The first day of 2015 brings with it a mixed bag of good and bad
news for residents of Ontario and right across the country.
To begin with, restaurant and bar
patios are off limits — among other places including parks —
to smokers across the province and on the national front all
Canadians should brace themselves for higher payroll taxes.
Employment Insurance rates will increase to a maximum annual
premium of $930.50, compared to $913.68 in 2014. However, the
cap on the weekly EI benefit will also rise to $524 from $514
last year.
These are just some of the provincial and federal regulations
and legislation that come into play on the first day of 2015.
Among them are the new federal
income-splitting measures, which will put money back into
Canadians’ pockets for couples with at least one child under 18.
In families where one parent works and the other stays home, or
makes significantly less, the parent who earns more will be able
to transfer up to $50,000 of taxable income to the parent in a
lower tax bracket in order to claim a non-refundable tax credit
worth up to $2,000.
Meanwhile, all families — including single-parent households —
will see their Universal Child Care Benefit increased from $100
to $160 per month for children under the age of 6.
Parents with children between the ages of 6 and 17 will receive
a new benefit of $60 per month.
The increased payment will not actually arrive until July 2015,
but that cheque will include the additional amounts for the
first half of the year.
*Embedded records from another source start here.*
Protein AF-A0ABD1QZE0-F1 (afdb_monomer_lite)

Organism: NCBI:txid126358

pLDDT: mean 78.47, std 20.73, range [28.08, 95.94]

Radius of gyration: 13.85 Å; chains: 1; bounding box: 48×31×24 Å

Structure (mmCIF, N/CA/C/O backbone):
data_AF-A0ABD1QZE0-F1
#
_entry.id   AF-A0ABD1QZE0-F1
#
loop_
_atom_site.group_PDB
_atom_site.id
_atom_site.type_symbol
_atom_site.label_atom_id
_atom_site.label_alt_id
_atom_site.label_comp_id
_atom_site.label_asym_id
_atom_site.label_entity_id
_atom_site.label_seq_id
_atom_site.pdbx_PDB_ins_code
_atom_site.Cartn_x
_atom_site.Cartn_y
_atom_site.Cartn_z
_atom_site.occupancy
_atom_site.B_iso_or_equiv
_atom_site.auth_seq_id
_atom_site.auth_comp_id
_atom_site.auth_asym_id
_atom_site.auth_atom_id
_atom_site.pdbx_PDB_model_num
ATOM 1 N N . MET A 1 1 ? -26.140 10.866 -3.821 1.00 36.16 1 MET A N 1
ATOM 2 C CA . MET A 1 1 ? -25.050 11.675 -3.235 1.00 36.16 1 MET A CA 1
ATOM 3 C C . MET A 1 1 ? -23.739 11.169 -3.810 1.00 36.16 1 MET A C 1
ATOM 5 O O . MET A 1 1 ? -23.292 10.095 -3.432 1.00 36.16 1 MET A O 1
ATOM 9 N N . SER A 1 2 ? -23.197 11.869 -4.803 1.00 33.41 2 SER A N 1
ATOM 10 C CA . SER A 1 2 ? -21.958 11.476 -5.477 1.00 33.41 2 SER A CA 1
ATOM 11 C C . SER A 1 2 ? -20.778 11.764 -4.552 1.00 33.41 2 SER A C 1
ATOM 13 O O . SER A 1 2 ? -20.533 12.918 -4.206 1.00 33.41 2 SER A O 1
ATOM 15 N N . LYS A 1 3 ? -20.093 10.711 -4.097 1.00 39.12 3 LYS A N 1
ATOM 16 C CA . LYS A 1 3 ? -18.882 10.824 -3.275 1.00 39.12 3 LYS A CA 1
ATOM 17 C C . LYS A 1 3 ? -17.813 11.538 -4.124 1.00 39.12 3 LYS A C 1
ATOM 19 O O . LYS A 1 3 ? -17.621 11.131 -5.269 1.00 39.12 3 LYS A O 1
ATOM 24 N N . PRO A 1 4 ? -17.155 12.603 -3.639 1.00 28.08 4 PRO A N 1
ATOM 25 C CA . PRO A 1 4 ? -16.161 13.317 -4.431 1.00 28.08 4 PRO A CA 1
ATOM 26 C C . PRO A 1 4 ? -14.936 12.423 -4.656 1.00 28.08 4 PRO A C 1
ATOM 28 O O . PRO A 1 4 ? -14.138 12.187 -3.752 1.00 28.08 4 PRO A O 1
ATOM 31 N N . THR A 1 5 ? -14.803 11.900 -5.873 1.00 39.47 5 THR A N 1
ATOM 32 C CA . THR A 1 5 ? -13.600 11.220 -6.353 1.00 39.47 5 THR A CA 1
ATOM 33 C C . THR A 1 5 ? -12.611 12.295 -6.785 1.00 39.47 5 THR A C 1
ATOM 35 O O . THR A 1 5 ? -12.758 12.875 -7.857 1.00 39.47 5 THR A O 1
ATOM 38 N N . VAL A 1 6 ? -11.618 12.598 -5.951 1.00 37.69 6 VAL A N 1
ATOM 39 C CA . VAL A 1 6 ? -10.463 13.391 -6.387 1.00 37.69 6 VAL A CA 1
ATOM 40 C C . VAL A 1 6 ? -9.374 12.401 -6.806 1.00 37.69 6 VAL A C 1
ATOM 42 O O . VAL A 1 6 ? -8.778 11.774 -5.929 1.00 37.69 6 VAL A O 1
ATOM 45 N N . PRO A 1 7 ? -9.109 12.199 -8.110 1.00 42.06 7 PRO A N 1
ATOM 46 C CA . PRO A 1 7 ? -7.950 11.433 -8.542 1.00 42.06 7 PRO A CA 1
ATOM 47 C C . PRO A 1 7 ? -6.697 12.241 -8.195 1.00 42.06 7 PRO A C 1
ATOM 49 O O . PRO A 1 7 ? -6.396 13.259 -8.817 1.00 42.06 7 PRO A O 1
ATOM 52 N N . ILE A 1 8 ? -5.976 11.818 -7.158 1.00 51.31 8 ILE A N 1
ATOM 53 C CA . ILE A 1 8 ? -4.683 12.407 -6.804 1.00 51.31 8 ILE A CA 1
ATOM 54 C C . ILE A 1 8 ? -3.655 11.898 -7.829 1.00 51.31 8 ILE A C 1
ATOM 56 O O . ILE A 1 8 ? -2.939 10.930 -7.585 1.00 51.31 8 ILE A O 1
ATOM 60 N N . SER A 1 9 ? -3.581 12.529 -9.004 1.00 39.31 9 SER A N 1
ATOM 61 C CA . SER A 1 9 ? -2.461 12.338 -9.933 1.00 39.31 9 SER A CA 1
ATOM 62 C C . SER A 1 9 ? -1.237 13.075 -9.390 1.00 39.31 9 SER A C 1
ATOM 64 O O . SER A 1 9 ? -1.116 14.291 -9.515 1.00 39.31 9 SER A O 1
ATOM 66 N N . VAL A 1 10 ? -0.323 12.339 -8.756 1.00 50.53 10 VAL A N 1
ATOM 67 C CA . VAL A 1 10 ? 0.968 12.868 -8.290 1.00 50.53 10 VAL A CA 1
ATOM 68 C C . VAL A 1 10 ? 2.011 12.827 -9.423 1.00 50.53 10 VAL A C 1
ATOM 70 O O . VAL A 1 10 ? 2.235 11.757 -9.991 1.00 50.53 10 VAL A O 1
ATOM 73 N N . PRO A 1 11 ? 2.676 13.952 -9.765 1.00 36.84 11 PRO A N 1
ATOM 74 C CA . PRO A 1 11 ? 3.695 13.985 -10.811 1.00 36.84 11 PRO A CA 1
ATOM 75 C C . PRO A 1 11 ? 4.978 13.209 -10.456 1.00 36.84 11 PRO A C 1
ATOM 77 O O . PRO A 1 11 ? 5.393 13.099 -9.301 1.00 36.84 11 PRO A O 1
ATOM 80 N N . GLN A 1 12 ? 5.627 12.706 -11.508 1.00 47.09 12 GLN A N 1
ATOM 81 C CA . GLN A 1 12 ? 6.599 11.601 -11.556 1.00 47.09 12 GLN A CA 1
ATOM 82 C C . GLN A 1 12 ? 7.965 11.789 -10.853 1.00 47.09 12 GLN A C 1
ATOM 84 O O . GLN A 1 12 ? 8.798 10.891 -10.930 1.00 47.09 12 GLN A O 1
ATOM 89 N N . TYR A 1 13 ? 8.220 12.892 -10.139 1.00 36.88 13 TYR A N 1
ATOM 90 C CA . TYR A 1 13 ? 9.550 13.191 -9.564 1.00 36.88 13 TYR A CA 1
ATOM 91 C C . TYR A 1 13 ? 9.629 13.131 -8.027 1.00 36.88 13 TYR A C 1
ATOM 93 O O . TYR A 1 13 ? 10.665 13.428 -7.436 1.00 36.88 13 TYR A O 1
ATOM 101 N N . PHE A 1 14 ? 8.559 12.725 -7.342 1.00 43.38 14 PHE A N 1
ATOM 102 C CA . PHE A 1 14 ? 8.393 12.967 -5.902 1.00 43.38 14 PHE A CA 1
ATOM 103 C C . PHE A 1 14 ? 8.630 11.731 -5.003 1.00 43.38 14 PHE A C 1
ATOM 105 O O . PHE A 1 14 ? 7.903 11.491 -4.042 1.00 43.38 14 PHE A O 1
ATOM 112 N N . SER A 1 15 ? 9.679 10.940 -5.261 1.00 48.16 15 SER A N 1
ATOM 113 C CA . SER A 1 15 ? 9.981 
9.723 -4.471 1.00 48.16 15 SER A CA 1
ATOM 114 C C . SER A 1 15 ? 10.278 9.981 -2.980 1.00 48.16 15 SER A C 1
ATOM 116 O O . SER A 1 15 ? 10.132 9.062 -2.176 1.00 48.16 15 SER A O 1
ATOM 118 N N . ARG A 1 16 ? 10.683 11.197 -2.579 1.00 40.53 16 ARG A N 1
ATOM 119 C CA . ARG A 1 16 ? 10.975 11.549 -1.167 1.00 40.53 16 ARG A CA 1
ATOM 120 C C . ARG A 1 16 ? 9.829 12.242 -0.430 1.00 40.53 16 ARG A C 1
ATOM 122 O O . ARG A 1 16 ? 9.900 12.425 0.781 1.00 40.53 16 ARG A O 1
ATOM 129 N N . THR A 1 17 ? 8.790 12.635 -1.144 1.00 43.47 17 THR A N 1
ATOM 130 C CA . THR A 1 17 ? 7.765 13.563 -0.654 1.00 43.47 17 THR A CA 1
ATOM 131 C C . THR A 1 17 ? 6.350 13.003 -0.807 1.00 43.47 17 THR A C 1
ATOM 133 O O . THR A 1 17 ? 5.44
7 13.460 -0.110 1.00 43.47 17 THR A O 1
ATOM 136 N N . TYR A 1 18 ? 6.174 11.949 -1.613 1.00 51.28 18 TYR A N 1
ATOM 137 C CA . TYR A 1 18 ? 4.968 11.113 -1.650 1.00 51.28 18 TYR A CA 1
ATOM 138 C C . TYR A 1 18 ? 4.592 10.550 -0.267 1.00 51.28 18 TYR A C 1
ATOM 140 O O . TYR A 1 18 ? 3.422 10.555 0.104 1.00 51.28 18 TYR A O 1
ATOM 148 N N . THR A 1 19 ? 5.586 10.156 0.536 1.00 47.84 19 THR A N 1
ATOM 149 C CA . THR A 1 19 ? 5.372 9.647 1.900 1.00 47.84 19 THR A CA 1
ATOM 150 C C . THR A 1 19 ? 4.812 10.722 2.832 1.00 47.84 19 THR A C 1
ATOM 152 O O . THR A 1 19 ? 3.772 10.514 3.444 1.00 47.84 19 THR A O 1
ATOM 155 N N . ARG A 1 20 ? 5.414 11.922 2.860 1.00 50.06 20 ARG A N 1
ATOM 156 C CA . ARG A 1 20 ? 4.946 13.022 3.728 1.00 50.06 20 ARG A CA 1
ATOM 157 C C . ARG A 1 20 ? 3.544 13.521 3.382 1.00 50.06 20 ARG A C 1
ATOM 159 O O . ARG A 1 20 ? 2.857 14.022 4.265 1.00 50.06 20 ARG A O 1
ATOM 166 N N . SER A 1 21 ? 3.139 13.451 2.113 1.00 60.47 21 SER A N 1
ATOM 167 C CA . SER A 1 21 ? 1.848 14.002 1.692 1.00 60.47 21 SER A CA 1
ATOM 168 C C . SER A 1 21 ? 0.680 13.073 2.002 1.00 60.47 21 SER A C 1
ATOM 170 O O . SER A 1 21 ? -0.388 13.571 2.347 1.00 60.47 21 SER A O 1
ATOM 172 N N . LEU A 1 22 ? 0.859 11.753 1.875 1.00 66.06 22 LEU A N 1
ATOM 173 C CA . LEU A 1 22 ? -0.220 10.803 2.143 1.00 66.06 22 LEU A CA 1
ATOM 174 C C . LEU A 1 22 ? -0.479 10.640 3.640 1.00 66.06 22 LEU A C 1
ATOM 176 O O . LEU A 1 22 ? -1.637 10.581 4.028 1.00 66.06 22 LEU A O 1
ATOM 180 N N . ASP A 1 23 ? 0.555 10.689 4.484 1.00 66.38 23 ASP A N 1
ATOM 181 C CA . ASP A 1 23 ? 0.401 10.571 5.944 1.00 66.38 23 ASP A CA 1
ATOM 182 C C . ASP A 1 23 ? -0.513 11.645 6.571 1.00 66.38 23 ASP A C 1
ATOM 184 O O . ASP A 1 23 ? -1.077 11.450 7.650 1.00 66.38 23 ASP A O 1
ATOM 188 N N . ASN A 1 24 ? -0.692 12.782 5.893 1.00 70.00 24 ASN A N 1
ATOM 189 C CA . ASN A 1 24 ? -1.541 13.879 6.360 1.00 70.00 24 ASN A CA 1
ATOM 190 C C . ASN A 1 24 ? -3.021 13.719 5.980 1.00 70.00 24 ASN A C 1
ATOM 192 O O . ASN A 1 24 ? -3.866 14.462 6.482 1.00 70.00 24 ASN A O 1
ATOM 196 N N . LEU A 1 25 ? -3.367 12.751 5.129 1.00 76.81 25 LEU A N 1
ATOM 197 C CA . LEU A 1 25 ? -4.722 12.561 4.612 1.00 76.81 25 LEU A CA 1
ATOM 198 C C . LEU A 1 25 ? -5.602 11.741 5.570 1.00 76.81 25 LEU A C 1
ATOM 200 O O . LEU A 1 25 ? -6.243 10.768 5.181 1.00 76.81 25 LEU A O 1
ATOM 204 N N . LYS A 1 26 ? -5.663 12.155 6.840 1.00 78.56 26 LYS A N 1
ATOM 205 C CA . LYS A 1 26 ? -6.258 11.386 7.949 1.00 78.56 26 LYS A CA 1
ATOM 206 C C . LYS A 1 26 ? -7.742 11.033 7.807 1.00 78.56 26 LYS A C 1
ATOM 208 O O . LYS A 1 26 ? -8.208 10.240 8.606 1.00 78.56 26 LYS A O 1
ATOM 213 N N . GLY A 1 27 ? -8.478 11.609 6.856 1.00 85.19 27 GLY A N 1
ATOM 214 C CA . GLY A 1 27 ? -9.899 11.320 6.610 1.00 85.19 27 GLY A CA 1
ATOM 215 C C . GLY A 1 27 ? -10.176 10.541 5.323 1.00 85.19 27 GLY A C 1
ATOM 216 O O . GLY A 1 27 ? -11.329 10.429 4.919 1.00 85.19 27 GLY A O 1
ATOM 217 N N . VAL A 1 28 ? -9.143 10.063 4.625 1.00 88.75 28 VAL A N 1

This enhanced benefit is going to
replace the Child Tax Credit for the 2015 taxation year.
The Child Care Expense Deduction is also going up by $1,000 for
each age group, although that change only kicks in for the 2015
taxation year, which means families will not be able to claim it
on this tax return.
Those amounts will increase to a maximum of $8,000 for children
under 7, $5,000 for children aged 7 to 16 and $10,000 for
children eligible for the Disability Tax Credit.
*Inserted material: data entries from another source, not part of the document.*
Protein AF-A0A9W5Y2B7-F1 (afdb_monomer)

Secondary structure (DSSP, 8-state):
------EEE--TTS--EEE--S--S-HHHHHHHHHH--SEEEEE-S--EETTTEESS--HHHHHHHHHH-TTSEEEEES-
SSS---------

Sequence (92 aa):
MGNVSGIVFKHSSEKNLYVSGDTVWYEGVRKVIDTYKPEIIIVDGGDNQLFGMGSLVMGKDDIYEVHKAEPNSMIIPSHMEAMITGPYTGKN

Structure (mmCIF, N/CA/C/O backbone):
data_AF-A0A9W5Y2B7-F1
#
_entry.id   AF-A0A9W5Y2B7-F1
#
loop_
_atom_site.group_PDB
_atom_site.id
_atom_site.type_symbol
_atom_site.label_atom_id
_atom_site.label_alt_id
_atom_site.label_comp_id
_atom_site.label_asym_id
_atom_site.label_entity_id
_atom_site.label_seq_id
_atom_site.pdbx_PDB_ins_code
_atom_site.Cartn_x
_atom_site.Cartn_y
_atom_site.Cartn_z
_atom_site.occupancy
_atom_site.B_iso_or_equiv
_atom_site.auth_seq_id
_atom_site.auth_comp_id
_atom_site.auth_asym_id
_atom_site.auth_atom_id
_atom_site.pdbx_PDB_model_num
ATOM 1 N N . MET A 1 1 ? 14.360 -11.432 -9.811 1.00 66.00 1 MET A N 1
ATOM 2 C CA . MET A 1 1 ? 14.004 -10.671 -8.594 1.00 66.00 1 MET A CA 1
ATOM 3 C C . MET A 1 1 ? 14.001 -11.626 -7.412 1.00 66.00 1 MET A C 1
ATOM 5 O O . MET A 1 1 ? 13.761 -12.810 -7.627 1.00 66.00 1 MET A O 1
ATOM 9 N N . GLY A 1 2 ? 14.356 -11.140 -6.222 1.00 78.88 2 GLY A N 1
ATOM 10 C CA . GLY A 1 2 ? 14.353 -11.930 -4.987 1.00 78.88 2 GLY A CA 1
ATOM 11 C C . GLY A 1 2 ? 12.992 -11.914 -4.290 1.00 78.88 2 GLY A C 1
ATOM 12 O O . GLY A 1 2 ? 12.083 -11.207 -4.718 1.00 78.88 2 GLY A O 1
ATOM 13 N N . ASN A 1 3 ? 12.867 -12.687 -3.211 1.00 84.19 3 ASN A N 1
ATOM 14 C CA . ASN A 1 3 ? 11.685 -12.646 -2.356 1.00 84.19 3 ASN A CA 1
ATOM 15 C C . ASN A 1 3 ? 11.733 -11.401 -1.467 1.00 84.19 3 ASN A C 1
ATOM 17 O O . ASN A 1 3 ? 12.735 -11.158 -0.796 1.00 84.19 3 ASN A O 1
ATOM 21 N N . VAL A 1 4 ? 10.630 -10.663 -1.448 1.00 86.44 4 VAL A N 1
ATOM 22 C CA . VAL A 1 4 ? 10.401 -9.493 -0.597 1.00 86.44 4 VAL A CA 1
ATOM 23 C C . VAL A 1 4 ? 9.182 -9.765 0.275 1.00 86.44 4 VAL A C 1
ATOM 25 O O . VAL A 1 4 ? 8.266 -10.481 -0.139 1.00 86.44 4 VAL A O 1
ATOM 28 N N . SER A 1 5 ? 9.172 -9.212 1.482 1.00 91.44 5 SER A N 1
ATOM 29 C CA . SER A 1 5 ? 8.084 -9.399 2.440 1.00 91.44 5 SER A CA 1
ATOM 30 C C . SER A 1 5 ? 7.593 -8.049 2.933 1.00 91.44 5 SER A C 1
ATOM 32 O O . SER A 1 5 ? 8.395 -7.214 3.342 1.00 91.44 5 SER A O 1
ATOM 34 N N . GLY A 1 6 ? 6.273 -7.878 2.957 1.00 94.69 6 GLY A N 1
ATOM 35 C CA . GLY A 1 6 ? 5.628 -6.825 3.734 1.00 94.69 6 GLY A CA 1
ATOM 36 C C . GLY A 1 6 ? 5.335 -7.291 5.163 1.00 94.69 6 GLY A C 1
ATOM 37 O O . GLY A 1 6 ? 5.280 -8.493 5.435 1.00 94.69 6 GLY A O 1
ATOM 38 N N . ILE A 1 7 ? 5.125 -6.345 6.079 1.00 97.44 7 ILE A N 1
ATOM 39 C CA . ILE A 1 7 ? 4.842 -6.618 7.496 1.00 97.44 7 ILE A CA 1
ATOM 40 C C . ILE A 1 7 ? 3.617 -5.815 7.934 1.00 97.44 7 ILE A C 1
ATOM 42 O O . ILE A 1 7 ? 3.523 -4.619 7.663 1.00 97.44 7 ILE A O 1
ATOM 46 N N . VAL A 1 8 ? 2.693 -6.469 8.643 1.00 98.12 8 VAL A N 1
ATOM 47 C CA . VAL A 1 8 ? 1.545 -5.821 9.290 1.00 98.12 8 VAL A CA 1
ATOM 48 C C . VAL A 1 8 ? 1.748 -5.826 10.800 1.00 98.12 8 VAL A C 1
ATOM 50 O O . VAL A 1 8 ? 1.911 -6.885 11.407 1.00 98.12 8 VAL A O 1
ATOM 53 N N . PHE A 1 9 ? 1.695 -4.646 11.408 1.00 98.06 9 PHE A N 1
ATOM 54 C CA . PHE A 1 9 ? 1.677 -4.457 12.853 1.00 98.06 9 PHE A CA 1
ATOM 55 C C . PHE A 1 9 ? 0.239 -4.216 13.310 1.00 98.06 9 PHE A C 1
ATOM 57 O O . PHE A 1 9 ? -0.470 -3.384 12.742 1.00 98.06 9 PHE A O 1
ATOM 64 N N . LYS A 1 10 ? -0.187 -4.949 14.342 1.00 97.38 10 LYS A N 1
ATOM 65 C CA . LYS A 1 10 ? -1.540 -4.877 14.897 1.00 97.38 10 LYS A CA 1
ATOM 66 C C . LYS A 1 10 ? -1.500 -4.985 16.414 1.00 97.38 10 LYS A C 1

The Children’s Fitness Tax Credit is doubling to $1,000 for the
2014 taxation year. It will become refundable the following
year, which means that those whose income is low enough not to
have to pay taxes will also be eligible for a refund.
In Ontario, the Liberal government says it is committed to
seeing that the province has the lowest smoking rate in Canada.
The new rules prohibit the sale of tobacco on post-secondary
campuses and schools, and prohibit smoking on all restaurant and
bar patios as well as children’s playgrounds and publicly owned
sport surfaces.
Other provincial changes include:
Allowing five- and six-storey buildings to be constructed
out of
wood to cut down on the cost of construction.
Enhancing barrier-free design requirements, which the
Liberal government claims will make Ontario the leading Canadian
jurisdiction for accessibility in buildings.
Introducing new or improved energy efficiency requirements
for 22 products, including microwave ovens, water heaters and
televisions.
The cost of shipping a parcel through Canada Post to anywhere in
the country is expected to increase by 4.2 per cent for most
customers beginning Jan. 12.
The cost of shipping a parcel via Canada Post to the United
States or overseas is expected to increase by about 1.8 per cent
for most customers.
The current price of stamps for mailing a standard letter within
Canada — $1 for single stamps or 85 cents each if you buy them
in a booklet — will remain the same throughout the year.